December 16, 2010

Union animus

Union animus
CSEA Local 860 v PERB, 276 AD2d 967, Motion for leave to appeal denied, 96 NY2d 704

Michael Holcomb, a probationary employee, was terminated from his employment as a maintenance laborer with the Westchester County Department of Environmental Facilities [DEF]. Local 860 filed charges with PERB alleged that Holcomb’s discharge violated Civil Service Law Section 209-a(1)(a) and Section 209-a(1)(c).

PERB’s Administrative Law Judge [ALJ] determined that the Holcomb’s probationary evaluation and discharge recommendation by his supervisor were tainted by union animus and therefore an improper employer practice. The ALJ noted that in the comment section of the evaluation form, Holcomb supervisor wrote that Holcomb tries to get involved with every bodies [sic] union business even if they don’t want him involved.

Because of deficiencies in the proof, however, the ALJ was unable to conclude whether Holcomb’s employment would have been continued absent union animus. DEF was directed to reinstate Holcomb with back pay and benefits and to perform a de novo evaluation of Holcomb’s job performance after a probationary period, without consideration of his union activities.

PERB affirmed the ALJ’s finding of an improper employer practice but modified the remedy. It directed that Holcomb be reinstated to his former job title in another county agency in which he was to serve a second probationary period and be evaluated as to his performance in his new position. PERB also ruled that its ALJ’s unconditional order of back pay and benefits was inappropriate and decided that Holcomb would be entitled to reimbursement for lost pay and benefits only if the de novo evaluation resulted in a recommendation that his employment be continued.

The general rule in cases alleging improper motivation based on union animus is that the employee must demonstrate a prima facie case of such motivation. Once this is done, the burden of persuasion shifts to the employer to establish that its actions were motivated by legitimate business reasons.
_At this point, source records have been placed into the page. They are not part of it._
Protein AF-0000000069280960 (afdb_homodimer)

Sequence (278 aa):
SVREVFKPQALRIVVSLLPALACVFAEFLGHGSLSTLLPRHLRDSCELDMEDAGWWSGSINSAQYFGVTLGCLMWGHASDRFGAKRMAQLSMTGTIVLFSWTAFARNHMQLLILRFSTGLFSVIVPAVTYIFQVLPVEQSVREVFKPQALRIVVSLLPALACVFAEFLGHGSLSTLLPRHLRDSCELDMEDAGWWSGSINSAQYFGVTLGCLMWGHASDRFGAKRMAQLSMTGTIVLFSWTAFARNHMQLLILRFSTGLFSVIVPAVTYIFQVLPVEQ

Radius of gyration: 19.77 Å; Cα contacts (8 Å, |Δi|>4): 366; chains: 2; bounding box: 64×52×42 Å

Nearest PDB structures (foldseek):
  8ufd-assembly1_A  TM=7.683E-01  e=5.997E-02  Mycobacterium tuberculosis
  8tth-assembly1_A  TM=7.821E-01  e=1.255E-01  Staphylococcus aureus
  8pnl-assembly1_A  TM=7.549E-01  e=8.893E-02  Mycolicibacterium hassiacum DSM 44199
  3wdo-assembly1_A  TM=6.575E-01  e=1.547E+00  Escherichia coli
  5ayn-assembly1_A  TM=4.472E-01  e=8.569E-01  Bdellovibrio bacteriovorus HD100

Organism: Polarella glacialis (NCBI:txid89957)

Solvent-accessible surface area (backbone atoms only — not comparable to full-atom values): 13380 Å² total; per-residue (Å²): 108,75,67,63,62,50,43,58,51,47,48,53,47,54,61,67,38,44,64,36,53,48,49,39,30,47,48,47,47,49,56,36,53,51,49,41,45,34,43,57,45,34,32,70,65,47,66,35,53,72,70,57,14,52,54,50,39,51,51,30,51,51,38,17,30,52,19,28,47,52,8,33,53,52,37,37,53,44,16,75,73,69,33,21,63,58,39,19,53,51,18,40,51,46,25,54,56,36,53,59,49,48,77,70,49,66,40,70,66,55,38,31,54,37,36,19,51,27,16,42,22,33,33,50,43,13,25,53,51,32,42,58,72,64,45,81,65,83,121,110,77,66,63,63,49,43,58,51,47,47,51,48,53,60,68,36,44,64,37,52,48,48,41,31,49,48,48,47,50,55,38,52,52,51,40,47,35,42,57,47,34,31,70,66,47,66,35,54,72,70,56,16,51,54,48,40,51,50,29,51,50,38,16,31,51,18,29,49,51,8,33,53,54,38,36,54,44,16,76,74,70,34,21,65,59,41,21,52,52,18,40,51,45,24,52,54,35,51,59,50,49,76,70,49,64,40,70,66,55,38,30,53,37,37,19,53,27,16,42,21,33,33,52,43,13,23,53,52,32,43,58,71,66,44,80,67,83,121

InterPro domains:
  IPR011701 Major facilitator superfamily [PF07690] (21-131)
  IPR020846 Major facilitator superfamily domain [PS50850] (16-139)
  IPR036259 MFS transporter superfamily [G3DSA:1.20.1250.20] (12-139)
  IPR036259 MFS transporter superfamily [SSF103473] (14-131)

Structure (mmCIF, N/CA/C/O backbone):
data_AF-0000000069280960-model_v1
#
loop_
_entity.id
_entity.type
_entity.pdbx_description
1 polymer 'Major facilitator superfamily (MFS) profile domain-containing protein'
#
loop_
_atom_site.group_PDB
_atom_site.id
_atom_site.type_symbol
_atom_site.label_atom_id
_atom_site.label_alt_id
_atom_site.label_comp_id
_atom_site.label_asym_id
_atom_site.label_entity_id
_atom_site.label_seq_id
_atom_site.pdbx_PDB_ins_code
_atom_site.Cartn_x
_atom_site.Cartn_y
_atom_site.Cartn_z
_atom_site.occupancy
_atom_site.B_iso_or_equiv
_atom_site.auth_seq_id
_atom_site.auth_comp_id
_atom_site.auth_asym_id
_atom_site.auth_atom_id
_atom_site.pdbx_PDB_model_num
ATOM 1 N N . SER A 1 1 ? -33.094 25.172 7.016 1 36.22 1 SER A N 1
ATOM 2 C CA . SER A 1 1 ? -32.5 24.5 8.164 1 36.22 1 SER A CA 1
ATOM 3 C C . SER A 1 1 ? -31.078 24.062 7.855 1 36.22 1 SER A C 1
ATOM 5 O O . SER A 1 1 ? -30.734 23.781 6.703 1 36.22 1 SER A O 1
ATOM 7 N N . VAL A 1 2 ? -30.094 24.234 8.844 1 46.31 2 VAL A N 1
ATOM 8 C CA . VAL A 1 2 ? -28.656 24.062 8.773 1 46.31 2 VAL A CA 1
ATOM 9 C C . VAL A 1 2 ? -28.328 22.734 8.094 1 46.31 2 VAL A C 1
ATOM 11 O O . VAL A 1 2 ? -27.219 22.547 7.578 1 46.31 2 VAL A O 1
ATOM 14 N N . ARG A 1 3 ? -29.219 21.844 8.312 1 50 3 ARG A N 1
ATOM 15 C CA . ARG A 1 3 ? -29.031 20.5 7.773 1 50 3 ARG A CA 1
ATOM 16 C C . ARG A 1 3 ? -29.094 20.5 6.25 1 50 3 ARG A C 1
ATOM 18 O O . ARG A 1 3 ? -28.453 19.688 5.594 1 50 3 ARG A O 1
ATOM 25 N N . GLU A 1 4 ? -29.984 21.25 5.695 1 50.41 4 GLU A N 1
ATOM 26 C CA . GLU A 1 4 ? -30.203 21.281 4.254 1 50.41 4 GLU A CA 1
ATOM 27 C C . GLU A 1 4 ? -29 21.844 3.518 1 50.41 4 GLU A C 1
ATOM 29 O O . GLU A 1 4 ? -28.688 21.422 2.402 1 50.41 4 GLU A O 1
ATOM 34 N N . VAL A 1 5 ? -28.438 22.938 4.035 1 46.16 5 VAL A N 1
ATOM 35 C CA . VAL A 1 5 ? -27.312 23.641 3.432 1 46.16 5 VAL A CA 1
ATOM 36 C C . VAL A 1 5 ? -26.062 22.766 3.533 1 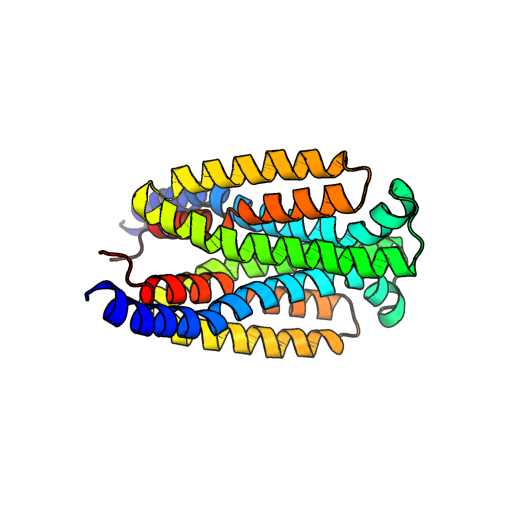46.16 5 VAL A C 1
ATOM 38 O O . VAL A 1 5 ? -25.203 22.797 2.639 1 46.16 5 VAL A O 1
ATOM 41 N N . PHE A 1 6 ? -25.875 22.078 4.652 1 52.34 6 PHE A N 1
ATOM 42 C CA . PHE A 1 6 ? -24.719 21.234 4.93 1 52.34 6 PHE A CA 1
ATOM 43 C C . PHE A 1 6 ? -24.719 20.016 4.016 1 52.34 6 PHE A C 1
ATOM 45 O O . PHE A 1 6 ? -23.656 19.438 3.752 1 52.34 6 PHE A O 1
ATOM 52 N N . LYS A 1 7 ? -25.953 19.75 3.543 1 60.62 7 LYS A N 1
ATOM 53 C CA . LYS A 1 7 ? -26.141 18.531 2.756 1 60.62 7 LYS A CA 1
ATOM 54 C C . LYS A 1 7 ? -25.469 18.656 1.39 1 60.62 7 LYS A C 1
ATOM 56 O O . LYS A 1 7 ? -24.734 17.766 0.969 1 60.62 7 LYS A O 1
ATOM 61 N N . PRO A 1 8 ? -25.906 19.719 0.7 1 60.94 8 PRO A N 1
ATOM 62 C CA . PRO A 1 8 ? -25.328 19.844 -0.637 1 60.94 8 PRO A CA 1
ATOM 63 C C . PRO A 1 8 ? -23.812 20.047 -0.602 1 60.94 8 PRO A C 1
ATOM 65 O O . PRO A 1 8 ? -23.094 19.531 -1.471 1 60.94 8 PRO A O 1
ATOM 68 N N . GLN A 1 9 ? -23.391 20.75 0.392 1 68.94 9 GLN A N 1
ATOM 69 C CA . GLN A 1 9 ? -21.953 21 0.505 1 68.94 9 GLN A CA 1
ATOM 70 C C . GLN A 1 9 ? -21.188 19.719 0.834 1 68.94 9 GLN A C 1
ATOM 72 O O . GLN A 1 9 ? -20.125 19.469 0.28 1 68.94 9 GLN A O 1
ATOM 77 N N . ALA A 1 10 ? -21.859 19.031 1.711 1 71.81 10 ALA A N 1
ATOM 78 C CA . ALA A 1 10 ? -21.234 17.766 2.088 1 71.81 10 ALA A CA 1
ATOM 79 C C . ALA A 1 10 ? -21.109 16.844 0.883 1 71.81 10 ALA A C 1
ATOM 81 O O . ALA A 1 10 ? -20.078 16.188 0.703 1 71.81 10 ALA A O 1
ATOM 82 N N . LEU A 1 11 ? -22.172 16.828 0.136 1 71.88 11 LEU A N 1
ATOM 83 C CA . LEU A 1 11 ? -22.141 15.984 -1.051 1 71.88 11 LEU A CA 1
ATOM 84 C C . LEU A 1 11 ? -21.078 16.469 -2.029 1 71.88 11 LEU A C 1
ATOM 86 O O . LEU A 1 11 ? -20.375 15.648 -2.639 1 71.88 11 LEU A O 1
ATOM 90 N N . ARG A 1 12 ? -21.047 17.75 -2.199 1 73.31 12 ARG A N 1
ATOM 91 C CA . ARG A 1 12 ? -20.047 18.312 -3.102 1 73.31 12 ARG A CA 1
ATOM 92 C C . ARG A 1 12 ? -18.641 17.969 -2.633 1 73.31 12 ARG A C 1
ATOM 94 O O . ARG A 1 12 ? -17.766 17.641 -3.447 1 73.31 12 ARG A O 1
ATOM 101 N N . ILE A 1 13 ? -18.516 17.984 -1.382 1 77.19 13 ILE A N 1
ATOM 102 C CA . ILE A 1 13 ? -17.203 17.672 -0.811 1 77.19 13 ILE A CA 1
ATOM 103 C C . ILE A 1 13 ? -16.906 16.188 -1.028 1 77.19 13 ILE A C 1
ATOM 105 O O . ILE A 1 13 ? -15.82 15.836 -1.502 1 77.19 13 ILE A O 1
ATOM 109 N N . VAL A 1 14 ? -17.875 15.375 -0.785 1 77.5 14 VAL A N 1
ATOM 110 C CA . VAL A 1 14 ? -17.656 13.938 -0.904 1 77.5 14 VAL A CA 1
ATOM 111 C C . VAL A 1 14 ? -17.375 13.57 -2.359 1 77.5 14 VAL A C 1
ATOM 113 O O . VAL A 1 14 ? -16.5 12.75 -2.639 1 77.5 14 VAL A O 1
ATOM 116 N N . VAL A 1 15 ? -18.062 14.18 -3.232 1 79.5 15 VAL A N 1
ATOM 117 C CA . VAL A 1 15 ? -17.875 13.898 -4.652 1 79.5 15 VAL A CA 1
ATOM 118 C C . VAL A 1 15 ? -16.5 14.383 -5.109 1 79.5 15 VAL A C 1
ATOM 120 O O . VAL A 1 15 ? -15.852 13.734 -5.941 1 79.5 15 VAL A O 1
ATOM 123 N N . SER A 1 16 ? -16.031 15.445 -4.52 1 82.62 16 SER A N 1
ATOM 124 C CA . SER A 1 16 ? -14.734 15.992 -4.898 1 82.62 16 SER A CA 1
ATOM 125 C C . SER A 1 16 ? -13.594 15.125 -4.391 1 82.62 16 SER A C 1
ATOM 127 O O . SER A 1 16 ? -12.469 15.227 -4.875 1 82.62 16 SER A O 1
ATOM 129 N N . LEU A 1 17 ? -13.953 14.266 -3.459 1 90.75 17 LEU A N 1
ATOM 130 C CA . LEU A 1 17 ? -12.922 13.43 -2.855 1 90.75 17 LEU A CA 1
ATOM 131 C C . LEU A 1 17 ? -12.82 12.086 -3.572 1 90.75 17 LEU A C 1
ATOM 133 O O . LEU A 1 17 ? -11.82 11.375 -3.428 1 90.75 17 LEU A O 1
ATOM 137 N N . LEU A 1 18 ? -13.75 11.727 -4.406 1 92.19 18 LEU A N 1
ATOM 138 C CA . LEU A 1 18 ? -13.859 10.422 -5.051 1 92.19 18 LEU A CA 1
ATOM 139 C C . LEU A 1 18 ? -12.648 10.148 -5.93 1 92.19 18 LEU A C 1
ATOM 141 O O . LEU A 1 18 ? -12.086 9.047 -5.902 1 92.19 18 LEU A O 1
ATOM 145 N N . PRO A 1 19 ? -12.164 11.148 -6.73 1 93.75 19 PRO A N 1
ATOM 146 C CA . PRO A 1 19 ? -10.992 10.875 -7.559 1 93.75 19 PRO A CA 1
ATOM 147 C C . PRO A 1 19 ? -9.766 10.492 -6.73 1 93.75 19 PRO A C 1
ATOM 149 O O . PRO A 1 19 ? -9.008 9.594 -7.113 1 93.75 19 PRO A O 1
ATOM 152 N N . ALA A 1 20 ? -9.602 11.148 -5.633 1 94.69 20 ALA A N 1
ATOM 153 C CA . ALA A 1 20 ? -8.461 10.844 -4.77 1 94.69 20 ALA A CA 1
ATOM 154 C C . ALA A 1 20 ? -8.586 9.453 -4.156 1 94.69 20 ALA A C 1
ATOM 156 O O . ALA A 1 20 ? -7.613 8.703 -4.102 1 94.69 20 ALA A O 1
ATOM 157 N N . LEU A 1 21 ? -9.773 9.117 -3.736 1 94.88 21 LEU A N 1
ATOM 158 C CA . LEU A 1 21 ? -10.023 7.789 -3.197 1 94.88 21 LEU A CA 1
ATOM 159 C C . LEU A 1 21 ? -9.789 6.719 -4.258 1 94.88 21 LEU A C 1
ATOM 161 O O . LEU A 1 21 ? -9.188 5.684 -3.979 1 94.88 21 LEU A O 1
ATOM 165 N N . ALA A 1 22 ? -10.25 7.016 -5.41 1 95.88 22 ALA A N 1
ATOM 166 C CA . ALA A 1 22 ? -10.086 6.09 -6.527 1 95.88 22 ALA A CA 1
ATOM 167 C C . ALA A 1 22 ? -8.609 5.898 -6.863 1 95.88 22 ALA A C 1
ATOM 169 O O . ALA A 1 22 ? -8.188 4.801 -7.242 1 95.88 22 ALA A O 1
ATOM 170 N N . CYS A 1 23 ? -7.855 6.938 -6.742 1 95.81 23 CYS A N 1
ATOM 171 C CA . CYS A 1 23 ? -6.426 6.855 -7.023 1 95.81 23 CYS A CA 1
ATOM 172 C C . CYS A 1 23 ? -5.73 5.922 -6.043 1 95.81 23 CYS A C 1
ATOM 174 O O . CYS A 1 23 ? -4.91 5.094 -6.445 1 95.81 23 CYS A O 1
ATOM 176 N N . VAL A 1 24 ? -6.086 6.07 -4.781 1 95 24 VAL A N 1
ATOM 177 C CA . VAL A 1 24 ? -5.477 5.219 -3.766 1 95 24 VAL A CA 1
ATOM 178 C C . VAL A 1 24 ? -5.855 3.762 -4.016 1 95 24 VAL A C 1
ATOM 180 O O . VAL A 1 24 ? -4.988 2.885 -4.043 1 95 24 VAL A O 1
ATOM 183 N N . PHE A 1 25 ? -7.121 3.564 -4.277 1 96 25 PHE A N 1
ATOM 184 C CA . PHE A 1 25 ? -7.609 2.217 -4.547 1 96 25 PHE A CA 1
ATOM 185 C C . PHE A 1 25 ? -6.934 1.635 -5.781 1 96 25 PHE A C 1
ATOM 187 O O . PHE A 1 25 ? -6.457 0.497 -5.758 1 96 25 PHE A O 1
ATOM 194 N N . ALA A 1 26 ? -6.895 2.391 -6.824 1 94.38 26 ALA A N 1
ATOM 195 C CA . ALA A 1 26 ? -6.309 1.949 -8.086 1 94.38 26 ALA A CA 1
ATOM 196 C C . ALA A 1 26 ? -4.832 1.613 -7.922 1 94.38 26 ALA A C 1
ATOM 198 O O . ALA A 1 26 ? -4.324 0.686 -8.555 1 94.38 26 ALA A O 1
ATOM 199 N N . GLU A 1 27 ? -4.23 2.379 -7.168 1 93.62 27 GLU A N 1
ATOM 200 C CA . GLU A 1 27 ? -2.807 2.125 -6.961 1 93.62 27 GLU A CA 1
ATOM 201 C C . GLU A 1 27 ? -2.576 0.773 -6.293 1 93.62 27 GLU A C 1
ATOM 203 O O . GLU A 1 27 ? -1.761 -0.025 -6.758 1 93.62 27 GLU A O 1
ATOM 208 N N . PHE A 1 28 ? -3.303 0.499 -5.219 1 93.06 28 PHE A N 1
ATOM 209 C CA . PHE A 1 28 ? -3.154 -0.785 -4.543 1 93.06 28 PHE A CA 1
ATOM 210 C C . PHE A 1 28 ? -3.59 -1.929 -5.453 1 93.06 28 PHE A C 1
ATOM 212 O O . PHE A 1 28 ? -2.949 -2.98 -5.488 1 93.06 28 PHE A O 1
ATOM 219 N N . LEU A 1 29 ? -4.613 -1.691 -6.172 1 90.25 29 LEU A N 1
ATOM 220 C CA . LEU A 1 29 ? -5.098 -2.713 -7.094 1 90.25 29 LEU A CA 1
ATOM 221 C C . LEU A 1 29 ? -4.062 -3.004 -8.18 1 90.25 29 LEU A C 1
ATOM 223 O O . LEU A 1 29 ? -3.818 -4.164 -8.508 1 90.25 29 LEU A O 1
ATOM 227 N N . GLY A 1 30 ? -3.547 -1.944 -8.719 1 90.5 30 GLY A N 1
ATOM 228 C CA . GLY A 1 30 ? -2.525 -2.109 -9.742 1 90.5 30 GLY A CA 1
ATOM 229 C C . GLY A 1 30 ? -1.305 -2.863 -9.25 1 90.5 30 GLY A C 1
ATOM 230 O O . GLY A 1 30 ? -0.87 -3.832 -9.875 1 90.5 30 GLY A O 1
ATOM 231 N N . HIS A 1 31 ? -0.81 -2.453 -8.125 1 90.5 31 HIS A N 1
ATOM 232 C CA . HIS A 1 31 ? 0.356 -3.121 -7.562 1 90.5 31 HIS A CA 1
ATOM 233 C C . HIS A 1 31 ? 0.04 -4.57 -7.203 1 90.5 31 HIS A C 1
ATOM 235 O O . HIS A 1 31 ? 0.833 -5.469 -7.484 1 90.5 31 HIS A O 1
ATOM 241 N N . GLY A 1 32 ? -1.084 -4.785 -6.594 1 88.19 32 GLY A N 1
ATOM 242 C CA . GLY A 1 32 ? -1.478 -6.129 -6.203 1 88.19 32 GLY A CA 1
ATOM 243 C C . GLY A 1 32 ? -1.702 -7.051 -7.383 1 88.19 32 GLY A C 1
ATOM 244 O O . GLY A 1 32 ? -1.264 -8.203 -7.371 1 88.19 32 GLY A O 1
ATOM 245 N N . SER A 1 33 ? -2.395 -6.609 -8.359 1 87.5 33 SER A N 1
ATOM 246 C CA . SER A 1 33 ? -2.705 -7.43 -9.531 1 87.5 33 SER A CA 1
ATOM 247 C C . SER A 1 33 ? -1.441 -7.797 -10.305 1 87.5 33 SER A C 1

The Appellate Division said that if an employer’s action was motivated by anti-union animus, it is irrelevant ... whether or not cause for the employer’s action in terminating [the employee] actually existed, citing Civil Service Employees Association, Local 1000 v New York State Public Employee Relations Board, 267 AD2d 935, 937. Where, said the court, it has been established that an improper practice led to the termination of the employee, PERB has directed “make whole relief,” including reinstatement with an unconditional award of back pay and benefits.

Finding that PERB concurred with the determination of its ALJ that Holcomb’s termination was unlawful, the Appellate Division concluded that “it is evident that PERB found that [Holcomb] had met [his] burden of establishing prima facie evidence of improper motivation.”

Accordingly, the burden then shifted to DEF to show that its actions were founded on legitimate business concerns. DEF had to present evidence that Holcomb’s poor job performance justified his discharge.

As the ALJ held that the performance evaluation that precipitated the discharge was tainted by union animus, which rendered it impossible to determine whether Holcomb’s employment would have been continued absent the evaluation, DEF clearly failed to meet its burden.

The bottom line: Since DEF did not establish that Holcomb would have been discharged for reasons unrelated to union animus, it was unreasonable for PERB to have provided a remedy that penalized the employee for the employer’s failure of proof and thus Holcomb was entitled to an unconditional award of back pay and benefits.